Let $\mathcal G$ be the set of all open sets of $\mathbb R$, and $\mathfrak G$ be the set of all open intervals in $\mathbb R$.

Let $G\in\mathcal G$. Since $\mathfrak G$ is the base of topology in $\mathbb R$, we have $G=\bigcup\limits_{I\in K}I$ for some $K\subset\mathfrak G$,

Introduce a binary relation $R_0$ in $K$: $(I_1,I_2)\in R_0$ if $I_1\cap I_2\neq\varnothing$. Let $R$ be a transitive closure of $R_0$. Prove that $R$ is an equivalence relation in $K$.

Indeed,

1)It is reflexive. For every $I\in K$ we have $(I,I)\in R_0\subset R$.

2)It is transitive, because it is transitive closure of $R_0$.

3)It is symmetric.
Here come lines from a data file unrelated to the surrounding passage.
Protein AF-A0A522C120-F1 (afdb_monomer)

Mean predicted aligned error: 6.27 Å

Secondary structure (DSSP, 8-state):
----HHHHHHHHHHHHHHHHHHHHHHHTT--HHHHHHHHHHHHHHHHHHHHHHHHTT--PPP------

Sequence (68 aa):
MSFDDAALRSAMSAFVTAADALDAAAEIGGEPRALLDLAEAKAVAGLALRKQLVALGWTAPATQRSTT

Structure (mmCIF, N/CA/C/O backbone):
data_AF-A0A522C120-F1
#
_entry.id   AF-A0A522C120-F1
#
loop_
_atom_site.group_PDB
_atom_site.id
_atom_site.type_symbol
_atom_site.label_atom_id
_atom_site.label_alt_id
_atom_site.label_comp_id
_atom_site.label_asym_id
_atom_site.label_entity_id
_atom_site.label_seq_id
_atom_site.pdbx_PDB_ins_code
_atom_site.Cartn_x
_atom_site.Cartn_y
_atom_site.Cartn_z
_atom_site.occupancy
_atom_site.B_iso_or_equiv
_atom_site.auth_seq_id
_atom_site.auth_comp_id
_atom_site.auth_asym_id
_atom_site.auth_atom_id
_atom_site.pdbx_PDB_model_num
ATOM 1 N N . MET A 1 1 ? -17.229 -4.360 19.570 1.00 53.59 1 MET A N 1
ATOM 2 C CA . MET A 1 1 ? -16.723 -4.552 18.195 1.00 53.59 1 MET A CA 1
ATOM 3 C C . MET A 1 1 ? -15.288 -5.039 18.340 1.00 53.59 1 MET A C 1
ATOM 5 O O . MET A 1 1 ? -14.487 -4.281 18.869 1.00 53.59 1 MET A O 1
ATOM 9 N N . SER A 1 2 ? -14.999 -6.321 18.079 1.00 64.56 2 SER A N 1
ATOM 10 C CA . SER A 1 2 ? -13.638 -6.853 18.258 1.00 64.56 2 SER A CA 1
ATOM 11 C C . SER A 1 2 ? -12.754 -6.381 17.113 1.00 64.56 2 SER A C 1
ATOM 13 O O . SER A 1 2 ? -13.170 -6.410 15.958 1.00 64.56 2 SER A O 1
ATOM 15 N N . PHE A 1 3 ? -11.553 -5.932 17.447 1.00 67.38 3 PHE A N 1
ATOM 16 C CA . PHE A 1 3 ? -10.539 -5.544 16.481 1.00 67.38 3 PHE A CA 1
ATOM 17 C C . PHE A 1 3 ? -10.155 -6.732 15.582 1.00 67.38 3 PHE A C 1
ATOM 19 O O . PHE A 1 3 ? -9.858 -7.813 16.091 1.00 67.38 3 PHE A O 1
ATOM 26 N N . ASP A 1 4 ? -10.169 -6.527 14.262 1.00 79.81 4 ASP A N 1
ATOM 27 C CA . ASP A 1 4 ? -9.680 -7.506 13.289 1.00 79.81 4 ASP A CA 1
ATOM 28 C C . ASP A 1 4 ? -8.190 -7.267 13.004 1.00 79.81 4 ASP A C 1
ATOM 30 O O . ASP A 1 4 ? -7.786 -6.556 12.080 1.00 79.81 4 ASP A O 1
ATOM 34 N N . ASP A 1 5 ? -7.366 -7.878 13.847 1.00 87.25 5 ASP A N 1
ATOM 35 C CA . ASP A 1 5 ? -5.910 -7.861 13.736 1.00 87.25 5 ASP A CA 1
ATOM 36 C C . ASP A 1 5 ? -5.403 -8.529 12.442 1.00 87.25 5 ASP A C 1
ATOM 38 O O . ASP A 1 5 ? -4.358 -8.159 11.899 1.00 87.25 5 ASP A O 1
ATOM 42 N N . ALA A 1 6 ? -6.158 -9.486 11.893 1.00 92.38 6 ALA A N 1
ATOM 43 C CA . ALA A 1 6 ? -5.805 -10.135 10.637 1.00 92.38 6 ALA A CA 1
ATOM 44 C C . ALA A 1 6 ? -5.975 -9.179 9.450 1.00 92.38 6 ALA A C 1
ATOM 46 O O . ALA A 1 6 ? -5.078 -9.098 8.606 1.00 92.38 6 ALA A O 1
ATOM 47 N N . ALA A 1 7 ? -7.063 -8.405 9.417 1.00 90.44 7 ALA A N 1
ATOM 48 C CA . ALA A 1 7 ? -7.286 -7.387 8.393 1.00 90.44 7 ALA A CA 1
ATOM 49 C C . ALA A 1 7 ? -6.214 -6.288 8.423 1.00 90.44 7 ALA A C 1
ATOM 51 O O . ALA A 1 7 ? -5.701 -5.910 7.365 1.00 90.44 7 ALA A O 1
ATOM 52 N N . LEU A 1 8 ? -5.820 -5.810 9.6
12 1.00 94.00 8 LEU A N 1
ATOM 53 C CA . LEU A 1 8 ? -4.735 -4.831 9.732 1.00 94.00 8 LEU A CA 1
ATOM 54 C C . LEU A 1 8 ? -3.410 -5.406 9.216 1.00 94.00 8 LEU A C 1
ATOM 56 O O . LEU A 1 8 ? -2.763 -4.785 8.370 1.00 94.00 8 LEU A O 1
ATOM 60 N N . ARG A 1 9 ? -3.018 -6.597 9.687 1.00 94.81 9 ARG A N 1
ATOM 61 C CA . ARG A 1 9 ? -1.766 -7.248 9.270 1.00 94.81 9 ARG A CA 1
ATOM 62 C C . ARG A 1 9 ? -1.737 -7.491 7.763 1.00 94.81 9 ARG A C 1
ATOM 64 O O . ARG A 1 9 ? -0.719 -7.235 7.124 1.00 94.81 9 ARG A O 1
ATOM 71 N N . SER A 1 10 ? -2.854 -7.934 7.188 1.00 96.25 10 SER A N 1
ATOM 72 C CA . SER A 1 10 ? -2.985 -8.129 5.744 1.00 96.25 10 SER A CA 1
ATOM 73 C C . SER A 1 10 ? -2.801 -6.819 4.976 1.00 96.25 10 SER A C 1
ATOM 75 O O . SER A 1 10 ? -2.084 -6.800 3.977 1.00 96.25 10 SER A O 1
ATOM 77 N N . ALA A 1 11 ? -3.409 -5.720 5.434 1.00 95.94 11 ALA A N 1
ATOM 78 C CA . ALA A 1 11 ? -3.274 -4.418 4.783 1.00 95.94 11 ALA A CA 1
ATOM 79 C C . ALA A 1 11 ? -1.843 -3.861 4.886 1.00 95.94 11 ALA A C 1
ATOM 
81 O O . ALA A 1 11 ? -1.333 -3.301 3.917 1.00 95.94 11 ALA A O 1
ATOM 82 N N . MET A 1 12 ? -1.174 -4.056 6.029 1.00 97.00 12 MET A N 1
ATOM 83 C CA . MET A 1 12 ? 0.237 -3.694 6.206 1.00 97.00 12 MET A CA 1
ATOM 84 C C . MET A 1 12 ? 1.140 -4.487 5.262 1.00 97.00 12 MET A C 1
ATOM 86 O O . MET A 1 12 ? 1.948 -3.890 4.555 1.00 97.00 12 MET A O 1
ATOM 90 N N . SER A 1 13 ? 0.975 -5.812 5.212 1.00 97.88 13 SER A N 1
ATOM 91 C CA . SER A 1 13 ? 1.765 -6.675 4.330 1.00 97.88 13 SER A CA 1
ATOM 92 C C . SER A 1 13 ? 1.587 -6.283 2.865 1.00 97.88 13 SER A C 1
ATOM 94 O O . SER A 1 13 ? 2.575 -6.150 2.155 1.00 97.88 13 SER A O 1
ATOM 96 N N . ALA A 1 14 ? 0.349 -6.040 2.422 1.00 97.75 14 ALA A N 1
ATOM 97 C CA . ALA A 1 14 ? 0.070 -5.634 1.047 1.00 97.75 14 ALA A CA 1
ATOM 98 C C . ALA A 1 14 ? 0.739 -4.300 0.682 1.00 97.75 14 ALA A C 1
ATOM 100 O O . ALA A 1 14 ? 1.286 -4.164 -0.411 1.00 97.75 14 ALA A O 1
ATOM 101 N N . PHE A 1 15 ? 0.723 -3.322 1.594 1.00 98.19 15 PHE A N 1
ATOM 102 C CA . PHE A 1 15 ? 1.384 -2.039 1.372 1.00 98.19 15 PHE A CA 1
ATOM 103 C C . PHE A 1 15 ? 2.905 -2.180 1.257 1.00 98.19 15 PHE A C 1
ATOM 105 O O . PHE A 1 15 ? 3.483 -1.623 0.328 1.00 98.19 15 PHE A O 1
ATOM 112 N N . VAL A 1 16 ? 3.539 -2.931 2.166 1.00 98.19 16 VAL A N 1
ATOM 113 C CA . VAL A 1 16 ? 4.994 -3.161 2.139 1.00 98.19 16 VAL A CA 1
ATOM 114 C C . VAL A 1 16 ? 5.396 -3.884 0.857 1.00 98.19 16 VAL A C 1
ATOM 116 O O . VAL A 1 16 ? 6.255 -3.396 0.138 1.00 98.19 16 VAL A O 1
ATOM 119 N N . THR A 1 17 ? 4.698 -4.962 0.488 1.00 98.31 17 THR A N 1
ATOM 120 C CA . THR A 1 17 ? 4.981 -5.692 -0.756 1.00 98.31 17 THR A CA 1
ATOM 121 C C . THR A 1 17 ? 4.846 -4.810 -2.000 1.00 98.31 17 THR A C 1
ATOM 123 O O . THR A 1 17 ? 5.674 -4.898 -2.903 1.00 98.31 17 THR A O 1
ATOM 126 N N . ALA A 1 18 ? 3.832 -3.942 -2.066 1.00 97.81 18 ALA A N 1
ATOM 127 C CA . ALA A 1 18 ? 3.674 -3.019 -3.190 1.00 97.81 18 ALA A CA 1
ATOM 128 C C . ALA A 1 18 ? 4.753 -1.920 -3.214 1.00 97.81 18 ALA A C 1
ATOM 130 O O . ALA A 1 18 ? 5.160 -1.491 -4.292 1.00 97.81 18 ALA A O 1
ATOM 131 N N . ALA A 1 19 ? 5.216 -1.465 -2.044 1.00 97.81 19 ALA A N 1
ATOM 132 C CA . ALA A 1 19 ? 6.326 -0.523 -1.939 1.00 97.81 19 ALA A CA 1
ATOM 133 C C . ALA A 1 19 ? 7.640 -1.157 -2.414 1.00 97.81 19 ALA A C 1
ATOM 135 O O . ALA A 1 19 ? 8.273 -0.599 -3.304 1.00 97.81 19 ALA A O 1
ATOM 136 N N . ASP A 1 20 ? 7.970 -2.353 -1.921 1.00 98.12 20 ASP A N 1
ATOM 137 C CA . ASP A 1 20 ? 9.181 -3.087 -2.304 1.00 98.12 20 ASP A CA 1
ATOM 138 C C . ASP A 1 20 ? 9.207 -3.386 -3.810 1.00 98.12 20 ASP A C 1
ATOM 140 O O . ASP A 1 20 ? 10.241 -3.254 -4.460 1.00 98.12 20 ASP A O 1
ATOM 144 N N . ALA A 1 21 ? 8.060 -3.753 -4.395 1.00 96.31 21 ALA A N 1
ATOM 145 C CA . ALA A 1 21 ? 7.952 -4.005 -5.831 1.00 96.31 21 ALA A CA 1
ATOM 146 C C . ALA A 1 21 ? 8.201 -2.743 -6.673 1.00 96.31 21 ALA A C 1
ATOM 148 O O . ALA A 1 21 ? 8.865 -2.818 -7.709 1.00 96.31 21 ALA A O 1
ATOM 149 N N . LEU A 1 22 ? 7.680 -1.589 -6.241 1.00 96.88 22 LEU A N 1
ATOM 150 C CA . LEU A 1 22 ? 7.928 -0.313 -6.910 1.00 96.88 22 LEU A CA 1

If $(I_1,I_2)\in R$, then $(I_1,I_2)\in R_0^n$ for some $n$. But since $R_0$ is symmetric, $R_0^n$ is also symmetric. So $(I_2,I_1)\in R_0^n\subset R.$

Then $R$ is an equivalence relation in $K$.

So we have $K/R$ - the factorset $K$ over $R$. Denote the class of $x\in K$ in $K/R$ by $x_R$.
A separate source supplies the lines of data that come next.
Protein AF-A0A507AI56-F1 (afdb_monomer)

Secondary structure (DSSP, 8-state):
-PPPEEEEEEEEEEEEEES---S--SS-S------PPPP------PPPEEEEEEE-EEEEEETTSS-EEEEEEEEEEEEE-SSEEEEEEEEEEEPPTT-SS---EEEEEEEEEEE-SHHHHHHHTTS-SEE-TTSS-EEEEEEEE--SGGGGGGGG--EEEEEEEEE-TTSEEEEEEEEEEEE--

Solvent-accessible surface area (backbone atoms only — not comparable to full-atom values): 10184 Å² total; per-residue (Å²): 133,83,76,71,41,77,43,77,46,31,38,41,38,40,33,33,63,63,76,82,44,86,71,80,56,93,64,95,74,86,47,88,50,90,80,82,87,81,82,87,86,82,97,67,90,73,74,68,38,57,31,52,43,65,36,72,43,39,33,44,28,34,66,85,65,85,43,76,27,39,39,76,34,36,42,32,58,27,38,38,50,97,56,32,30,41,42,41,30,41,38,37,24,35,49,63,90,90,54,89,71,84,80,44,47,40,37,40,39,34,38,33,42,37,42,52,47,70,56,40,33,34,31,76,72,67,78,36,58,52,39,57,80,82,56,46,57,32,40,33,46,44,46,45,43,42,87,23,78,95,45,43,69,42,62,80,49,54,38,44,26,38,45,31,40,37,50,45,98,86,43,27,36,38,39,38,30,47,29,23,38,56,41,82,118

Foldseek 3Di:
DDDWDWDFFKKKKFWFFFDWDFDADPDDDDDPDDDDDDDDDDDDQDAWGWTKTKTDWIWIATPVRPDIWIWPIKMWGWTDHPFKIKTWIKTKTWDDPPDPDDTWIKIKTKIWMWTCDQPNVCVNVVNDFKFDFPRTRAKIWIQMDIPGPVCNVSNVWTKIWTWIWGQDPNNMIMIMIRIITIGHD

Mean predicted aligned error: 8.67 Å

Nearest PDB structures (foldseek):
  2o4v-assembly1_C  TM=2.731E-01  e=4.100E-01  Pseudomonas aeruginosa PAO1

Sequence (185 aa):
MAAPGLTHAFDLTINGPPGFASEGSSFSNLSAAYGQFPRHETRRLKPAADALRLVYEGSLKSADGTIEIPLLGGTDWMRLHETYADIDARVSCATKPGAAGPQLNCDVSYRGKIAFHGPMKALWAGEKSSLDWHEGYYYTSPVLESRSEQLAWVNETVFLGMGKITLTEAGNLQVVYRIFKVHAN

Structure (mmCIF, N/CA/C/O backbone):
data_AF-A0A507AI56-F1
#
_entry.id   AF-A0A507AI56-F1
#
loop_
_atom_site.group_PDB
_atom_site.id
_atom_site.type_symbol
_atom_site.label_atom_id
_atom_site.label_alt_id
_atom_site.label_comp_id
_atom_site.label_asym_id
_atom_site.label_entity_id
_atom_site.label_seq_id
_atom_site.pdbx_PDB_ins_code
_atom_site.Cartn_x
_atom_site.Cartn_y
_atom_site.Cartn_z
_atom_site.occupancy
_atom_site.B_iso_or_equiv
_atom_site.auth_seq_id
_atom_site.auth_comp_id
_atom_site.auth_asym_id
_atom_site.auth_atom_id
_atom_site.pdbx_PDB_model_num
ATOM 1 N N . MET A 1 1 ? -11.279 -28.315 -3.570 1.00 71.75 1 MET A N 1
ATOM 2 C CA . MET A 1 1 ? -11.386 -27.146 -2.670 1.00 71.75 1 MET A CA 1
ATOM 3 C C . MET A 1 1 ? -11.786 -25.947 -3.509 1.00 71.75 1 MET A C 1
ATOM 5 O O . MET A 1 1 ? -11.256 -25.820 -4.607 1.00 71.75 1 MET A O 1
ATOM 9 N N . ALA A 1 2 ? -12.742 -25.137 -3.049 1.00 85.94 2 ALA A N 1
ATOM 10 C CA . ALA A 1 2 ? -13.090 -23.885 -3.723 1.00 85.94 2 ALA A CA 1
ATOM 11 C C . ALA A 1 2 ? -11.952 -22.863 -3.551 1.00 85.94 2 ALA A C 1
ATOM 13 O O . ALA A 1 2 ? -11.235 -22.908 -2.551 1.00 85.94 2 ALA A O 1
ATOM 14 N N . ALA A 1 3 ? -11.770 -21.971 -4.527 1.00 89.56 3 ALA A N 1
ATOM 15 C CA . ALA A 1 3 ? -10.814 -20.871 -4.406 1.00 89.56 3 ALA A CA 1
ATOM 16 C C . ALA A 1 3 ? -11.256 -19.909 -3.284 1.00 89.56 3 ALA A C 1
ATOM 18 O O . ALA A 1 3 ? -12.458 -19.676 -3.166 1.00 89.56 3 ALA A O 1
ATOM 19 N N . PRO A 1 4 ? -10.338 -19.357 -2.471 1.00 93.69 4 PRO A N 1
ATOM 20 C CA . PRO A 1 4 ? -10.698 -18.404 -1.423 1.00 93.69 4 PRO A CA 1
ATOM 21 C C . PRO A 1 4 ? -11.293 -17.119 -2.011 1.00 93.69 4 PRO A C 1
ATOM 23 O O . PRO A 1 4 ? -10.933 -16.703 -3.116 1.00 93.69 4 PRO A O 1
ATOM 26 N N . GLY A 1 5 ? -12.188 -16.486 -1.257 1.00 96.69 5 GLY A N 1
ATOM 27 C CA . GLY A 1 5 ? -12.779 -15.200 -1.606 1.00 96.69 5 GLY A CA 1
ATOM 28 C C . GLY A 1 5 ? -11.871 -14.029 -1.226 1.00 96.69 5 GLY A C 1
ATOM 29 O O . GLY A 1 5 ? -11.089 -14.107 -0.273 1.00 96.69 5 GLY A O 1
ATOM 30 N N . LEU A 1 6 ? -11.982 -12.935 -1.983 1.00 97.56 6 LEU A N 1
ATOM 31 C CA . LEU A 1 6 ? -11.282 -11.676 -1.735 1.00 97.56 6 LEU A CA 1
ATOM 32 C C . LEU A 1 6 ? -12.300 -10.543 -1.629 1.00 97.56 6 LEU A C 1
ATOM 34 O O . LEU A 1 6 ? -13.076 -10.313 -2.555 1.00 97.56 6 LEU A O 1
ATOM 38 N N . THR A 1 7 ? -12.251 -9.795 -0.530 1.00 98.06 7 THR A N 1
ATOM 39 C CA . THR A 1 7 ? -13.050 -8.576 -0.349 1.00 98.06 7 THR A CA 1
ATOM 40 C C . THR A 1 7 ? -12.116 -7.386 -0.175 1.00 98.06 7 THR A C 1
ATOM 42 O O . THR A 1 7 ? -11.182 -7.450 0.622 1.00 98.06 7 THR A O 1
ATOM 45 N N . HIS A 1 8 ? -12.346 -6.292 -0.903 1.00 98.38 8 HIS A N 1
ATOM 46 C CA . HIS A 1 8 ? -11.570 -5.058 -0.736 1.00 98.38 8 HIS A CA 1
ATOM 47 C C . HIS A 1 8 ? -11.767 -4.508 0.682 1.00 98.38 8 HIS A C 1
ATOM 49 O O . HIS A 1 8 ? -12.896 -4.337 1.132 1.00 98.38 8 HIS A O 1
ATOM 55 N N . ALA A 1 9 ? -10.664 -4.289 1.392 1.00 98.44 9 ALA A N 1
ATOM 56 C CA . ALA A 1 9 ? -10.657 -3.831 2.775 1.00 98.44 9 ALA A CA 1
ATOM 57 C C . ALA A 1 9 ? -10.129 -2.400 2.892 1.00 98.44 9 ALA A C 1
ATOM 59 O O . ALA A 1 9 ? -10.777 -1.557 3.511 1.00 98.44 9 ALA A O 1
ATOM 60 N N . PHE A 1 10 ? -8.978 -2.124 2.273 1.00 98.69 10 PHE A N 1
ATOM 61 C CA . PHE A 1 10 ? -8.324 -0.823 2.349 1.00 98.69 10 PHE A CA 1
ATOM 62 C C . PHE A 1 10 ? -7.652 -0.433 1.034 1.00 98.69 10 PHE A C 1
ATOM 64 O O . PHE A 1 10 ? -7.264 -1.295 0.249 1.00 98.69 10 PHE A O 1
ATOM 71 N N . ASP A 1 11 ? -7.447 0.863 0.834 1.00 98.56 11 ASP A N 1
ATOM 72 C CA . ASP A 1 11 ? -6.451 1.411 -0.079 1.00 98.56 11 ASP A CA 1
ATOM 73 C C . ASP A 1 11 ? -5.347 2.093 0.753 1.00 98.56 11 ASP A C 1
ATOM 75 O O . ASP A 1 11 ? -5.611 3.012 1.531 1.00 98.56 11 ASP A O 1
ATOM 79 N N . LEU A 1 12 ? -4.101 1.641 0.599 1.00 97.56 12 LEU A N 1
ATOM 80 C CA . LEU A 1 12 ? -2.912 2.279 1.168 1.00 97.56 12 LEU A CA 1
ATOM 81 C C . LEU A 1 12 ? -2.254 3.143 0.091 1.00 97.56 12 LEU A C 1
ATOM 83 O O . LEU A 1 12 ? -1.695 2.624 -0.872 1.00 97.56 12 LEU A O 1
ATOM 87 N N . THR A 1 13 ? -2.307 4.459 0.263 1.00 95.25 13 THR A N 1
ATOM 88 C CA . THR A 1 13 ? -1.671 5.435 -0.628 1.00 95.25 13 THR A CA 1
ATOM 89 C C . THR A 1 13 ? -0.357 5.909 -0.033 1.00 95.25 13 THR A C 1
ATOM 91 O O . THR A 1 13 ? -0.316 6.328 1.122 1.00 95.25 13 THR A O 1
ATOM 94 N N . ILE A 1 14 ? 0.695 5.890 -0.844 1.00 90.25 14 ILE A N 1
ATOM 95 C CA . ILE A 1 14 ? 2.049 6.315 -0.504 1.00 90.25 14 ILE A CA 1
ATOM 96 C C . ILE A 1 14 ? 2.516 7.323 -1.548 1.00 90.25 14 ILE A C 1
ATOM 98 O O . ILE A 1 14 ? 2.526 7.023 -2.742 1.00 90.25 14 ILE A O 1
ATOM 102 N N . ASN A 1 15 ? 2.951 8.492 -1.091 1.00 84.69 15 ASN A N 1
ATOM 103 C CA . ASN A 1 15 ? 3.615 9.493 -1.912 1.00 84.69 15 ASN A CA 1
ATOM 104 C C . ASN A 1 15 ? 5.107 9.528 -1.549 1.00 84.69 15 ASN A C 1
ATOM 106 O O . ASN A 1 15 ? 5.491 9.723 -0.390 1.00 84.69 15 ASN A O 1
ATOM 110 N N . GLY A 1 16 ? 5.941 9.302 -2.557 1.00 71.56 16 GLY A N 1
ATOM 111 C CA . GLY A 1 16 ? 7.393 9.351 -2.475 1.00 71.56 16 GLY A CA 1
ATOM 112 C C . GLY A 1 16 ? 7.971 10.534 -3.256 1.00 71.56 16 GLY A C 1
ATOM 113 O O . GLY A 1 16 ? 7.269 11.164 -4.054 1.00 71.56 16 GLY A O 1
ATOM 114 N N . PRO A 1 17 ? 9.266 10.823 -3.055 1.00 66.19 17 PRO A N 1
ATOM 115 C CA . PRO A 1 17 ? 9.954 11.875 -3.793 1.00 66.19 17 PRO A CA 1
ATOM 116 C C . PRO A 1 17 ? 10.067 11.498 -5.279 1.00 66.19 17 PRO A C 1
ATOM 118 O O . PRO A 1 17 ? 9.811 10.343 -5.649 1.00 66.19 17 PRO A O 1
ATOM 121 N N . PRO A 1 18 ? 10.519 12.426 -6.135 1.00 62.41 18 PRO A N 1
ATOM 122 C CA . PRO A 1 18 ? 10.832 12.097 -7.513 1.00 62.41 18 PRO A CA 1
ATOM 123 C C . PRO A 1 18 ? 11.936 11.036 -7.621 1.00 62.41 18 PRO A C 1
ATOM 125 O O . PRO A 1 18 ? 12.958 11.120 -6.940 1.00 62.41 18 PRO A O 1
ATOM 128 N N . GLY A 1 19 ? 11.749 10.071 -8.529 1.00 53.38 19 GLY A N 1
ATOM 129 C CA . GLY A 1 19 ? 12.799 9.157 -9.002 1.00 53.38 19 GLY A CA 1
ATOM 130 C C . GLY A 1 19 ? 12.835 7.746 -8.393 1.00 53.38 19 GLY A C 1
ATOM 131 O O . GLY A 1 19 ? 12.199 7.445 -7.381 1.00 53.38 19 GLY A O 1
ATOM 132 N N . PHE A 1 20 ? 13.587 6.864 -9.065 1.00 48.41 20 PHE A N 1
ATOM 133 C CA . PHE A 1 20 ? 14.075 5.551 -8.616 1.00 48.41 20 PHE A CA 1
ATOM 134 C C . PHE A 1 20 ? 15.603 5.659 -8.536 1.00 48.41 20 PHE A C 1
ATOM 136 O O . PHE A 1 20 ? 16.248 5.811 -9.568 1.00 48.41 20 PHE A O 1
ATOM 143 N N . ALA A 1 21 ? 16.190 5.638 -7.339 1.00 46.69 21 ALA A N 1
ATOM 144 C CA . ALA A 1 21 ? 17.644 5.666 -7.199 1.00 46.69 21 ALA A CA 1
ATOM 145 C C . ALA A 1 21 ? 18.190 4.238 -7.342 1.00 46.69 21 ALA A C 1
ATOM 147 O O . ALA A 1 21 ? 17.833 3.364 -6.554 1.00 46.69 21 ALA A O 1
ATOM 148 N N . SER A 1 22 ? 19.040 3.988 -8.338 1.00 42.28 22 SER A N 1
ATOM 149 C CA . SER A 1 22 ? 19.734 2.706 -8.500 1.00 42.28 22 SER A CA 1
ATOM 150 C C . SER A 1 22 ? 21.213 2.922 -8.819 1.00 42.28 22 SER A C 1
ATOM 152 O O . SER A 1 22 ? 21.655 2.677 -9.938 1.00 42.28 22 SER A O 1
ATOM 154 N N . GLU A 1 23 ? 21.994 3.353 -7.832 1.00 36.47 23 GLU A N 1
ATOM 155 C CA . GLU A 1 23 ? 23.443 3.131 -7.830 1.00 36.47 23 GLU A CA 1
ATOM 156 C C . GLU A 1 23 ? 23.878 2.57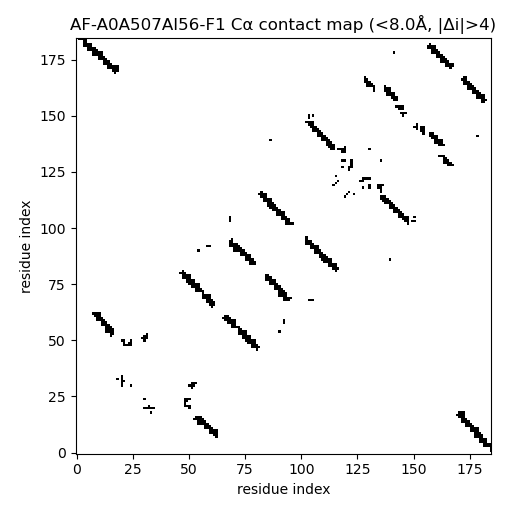6 -6.473 1.00 36.47 23 GLU A C 1
ATOM 158 O O . GLU A 1 23 ? 23.319 2.922 -5.436 1.00 36.47 23 GLU A O 1
ATOM 163 N N . GLY A 1 24 ? 24.810 1.619 -6.517 1.00 39.69 24 GLY A N 1
ATOM 164 C CA . GLY A 1 24 ? 25.041 0.635 -5.464 1.00 39.69 24 GLY A CA 1
ATOM 165 C C . GLY A 1 24 ? 25.264 1.227 -4.076 1.00 39.69 24 GLY A C 1
ATOM 166 O O . GLY A 1 24 ? 26.289 1.850 -3.815 1.00 39.69 24 GLY A O 1
ATOM 167 N N . SER A 1 25 ? 24.350 0.935 -3.152 1.00 35.34 25 SER A N 1
ATOM 168 C CA . SER A 1 25 ? 24.610 1.098 -1.728 1.00 35.34 25 SER A CA 1
ATOM 169 C C . SER A 1 25 ? 25.282 -0.166 -1.199 1.00 35.34 25 SER A C 1
ATOM 171 O O . SER A 1 25 ? 24.622 -1.164 -0.930 1.00 35.34 25 SER A O 1
ATOM 173 N N . SER A 1 26 ? 26.604 -0.139 -1.039 1.00 32.16 26 SER A N 1
ATOM 174 C CA . SER A 1 26 ? 27.320 -1.152 -0.252 1.00 32.16 26 SER A CA 1
ATOM 175 C C . SER A 1 26 ? 27.214 -0.911 1.257 1.00 32.16 26 SER A C 1
ATOM 177 O O . SER A 1 26 ? 27.581 -1.795 2.022 1.00 32.16 26 SER A O 1
ATOM 179 N N . PHE A 1 27 ? 26.671 0.228 1.704 1.00 28.33 27 PHE A N 1
ATOM 180 C CA . PHE A 1 27 ? 26.412 0.510 3.116 1.00 28.33 27 PHE A CA 1
ATOM 181 C C . PHE A 1 27 ? 25.169 1.394 3.262 1.00 28.33 27 PHE A C 1
ATOM 183 O O . PHE A 1 27 ? 25.063 2.441 2.625 1.00 28.33 27 PHE A O 1
ATOM 190 N N . SER A 1 28 ? 24.213 0.951 4.085 1.00 35.75 28 SER A N 1
ATOM 191 C CA . SER A 1 28 ? 23.018 1.715 4.435 1.00 35.75 28 SER A CA 1
ATOM 192 C C . SER A 1 28 ? 23.436 2.996 5.136 1.00 35.75 28 SER A C 1
ATOM 194 O O . SER A 1 28 ? 24.042 2.899 6.195 1.00 35.75 28 SER A O 1
ATOM 196 N N . ASN A 1 29 ? 23.108 4.150 4.563 1.00 25.16 29 ASN A N 1
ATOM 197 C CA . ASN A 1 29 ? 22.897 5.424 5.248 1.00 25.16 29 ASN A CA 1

We have $G=\bigcup\limits_{I\in K}I=\bigcup\limits_{x\in K}\bigcup\limits_{I\in x_R}I$.

For every $x\in K$ denote $\bigcup\limits_{I\in x_R}I$ by $[x]$ , then $G=\bigcup\limits_{x\in K}[x]$ .

Note that $[x]$ is an open set for every $x\in K$. We need to prove

1) $[x]=[y]$ or $[x]\cap [y]=\varnothing$ for every $x,y\in K$.

2) $[x]$ is an open interval in $\mathbb R$ for every $x\in K$.

Indeed,

1) $R$ is an equivalence relation, we have that $x_R=y_R$ or $x_R\cap y_R=\varnothing$ for every $x,y\in K$.

If $x_R=y_R$, then $[x]=\bigcup\limits_{I\in x_R}I=\bigcup\limits_{I\in y_R}I=[y]$.

Let $x_R\cap y_R=\varnothing$. Then for every $I\in x_R$ and $J\in y_R$ we have $(I,J)\not\in R$ (otherwise $x_R=I_R=J_R=y_R$). Since $R_0\subset R$, we have $(I,J)\not\in R_0$, that is $I\cap J=\varnothing$. So we obtain $[x]\cap [y]=\left(\bigcup\limits_{I\in x_R}I\right)\cap\left(\bigcup\limits_{J\in y_R}J\right)=\bigcup\limits_{I\in x_R}\bigcup\limits_{J\in y_R}(I\cap J)=\varnothing$.

And we proved the statement 1.

2)Take arbiarary $x\in K$. Let $u,v\in [x]$ , then there are $I,J\in x_R$ such that $u\in I$ and $v\in J$.

Since $I,J\in x_R$, we have $(I,J)\in R$, that is $(I,J)\in R_0^n$ for some $n$.

So there is $I_0,\ldots,I_n\in K$ such that $I=I_0$, $J=I_n$ and $(I_{k-1},I_k)\in R_0$ for every $k=1,\ldots,n$.

That is $I_{k-1}\cap I_k\neq\varnothing$ for every $k=1,\ldots,n$. So for every $k=1,\ldots,n$ take $u_k\in I_{k-1}\cap I_k$. Let $u_0=u$ and $u_{n+1}=v$.

We have $u_{k-1}, u_k\in I_k$. Since $I_k$ is an interval, we have $[u_{k-1},u_k]\subset I_k$, where $[u_{k-1},u_k]$ is the line segment, which connects $u_{k-1}$ and $u_k$, so $[u,v]=[u_0,u_{n+1}]\subset\bigcup\limits_{k=1}^n [u_{k-1},u_k]\subset\bigcup\limits_{k=1}^n I_k$.

But $(I,I_k)\in R_0^k\subset R$ and $(x,I)\in R$, so $I_k\in x_R$, so $[u,v]\subset\bigcup\limits_{k=1}^n I_k\subset\bigcup\limits_{I\in x_R} I=[x]$ .

So we proved that $[x]$ is an interval in $\mathbb R$. Since $[x]$ is an open set, we have that $[x]$ is an open interval.

And we proved the statement 2.

So we obtain that $G=\bigcup\limits_{x\in K}[x]$ is an union of disjoint open intervals.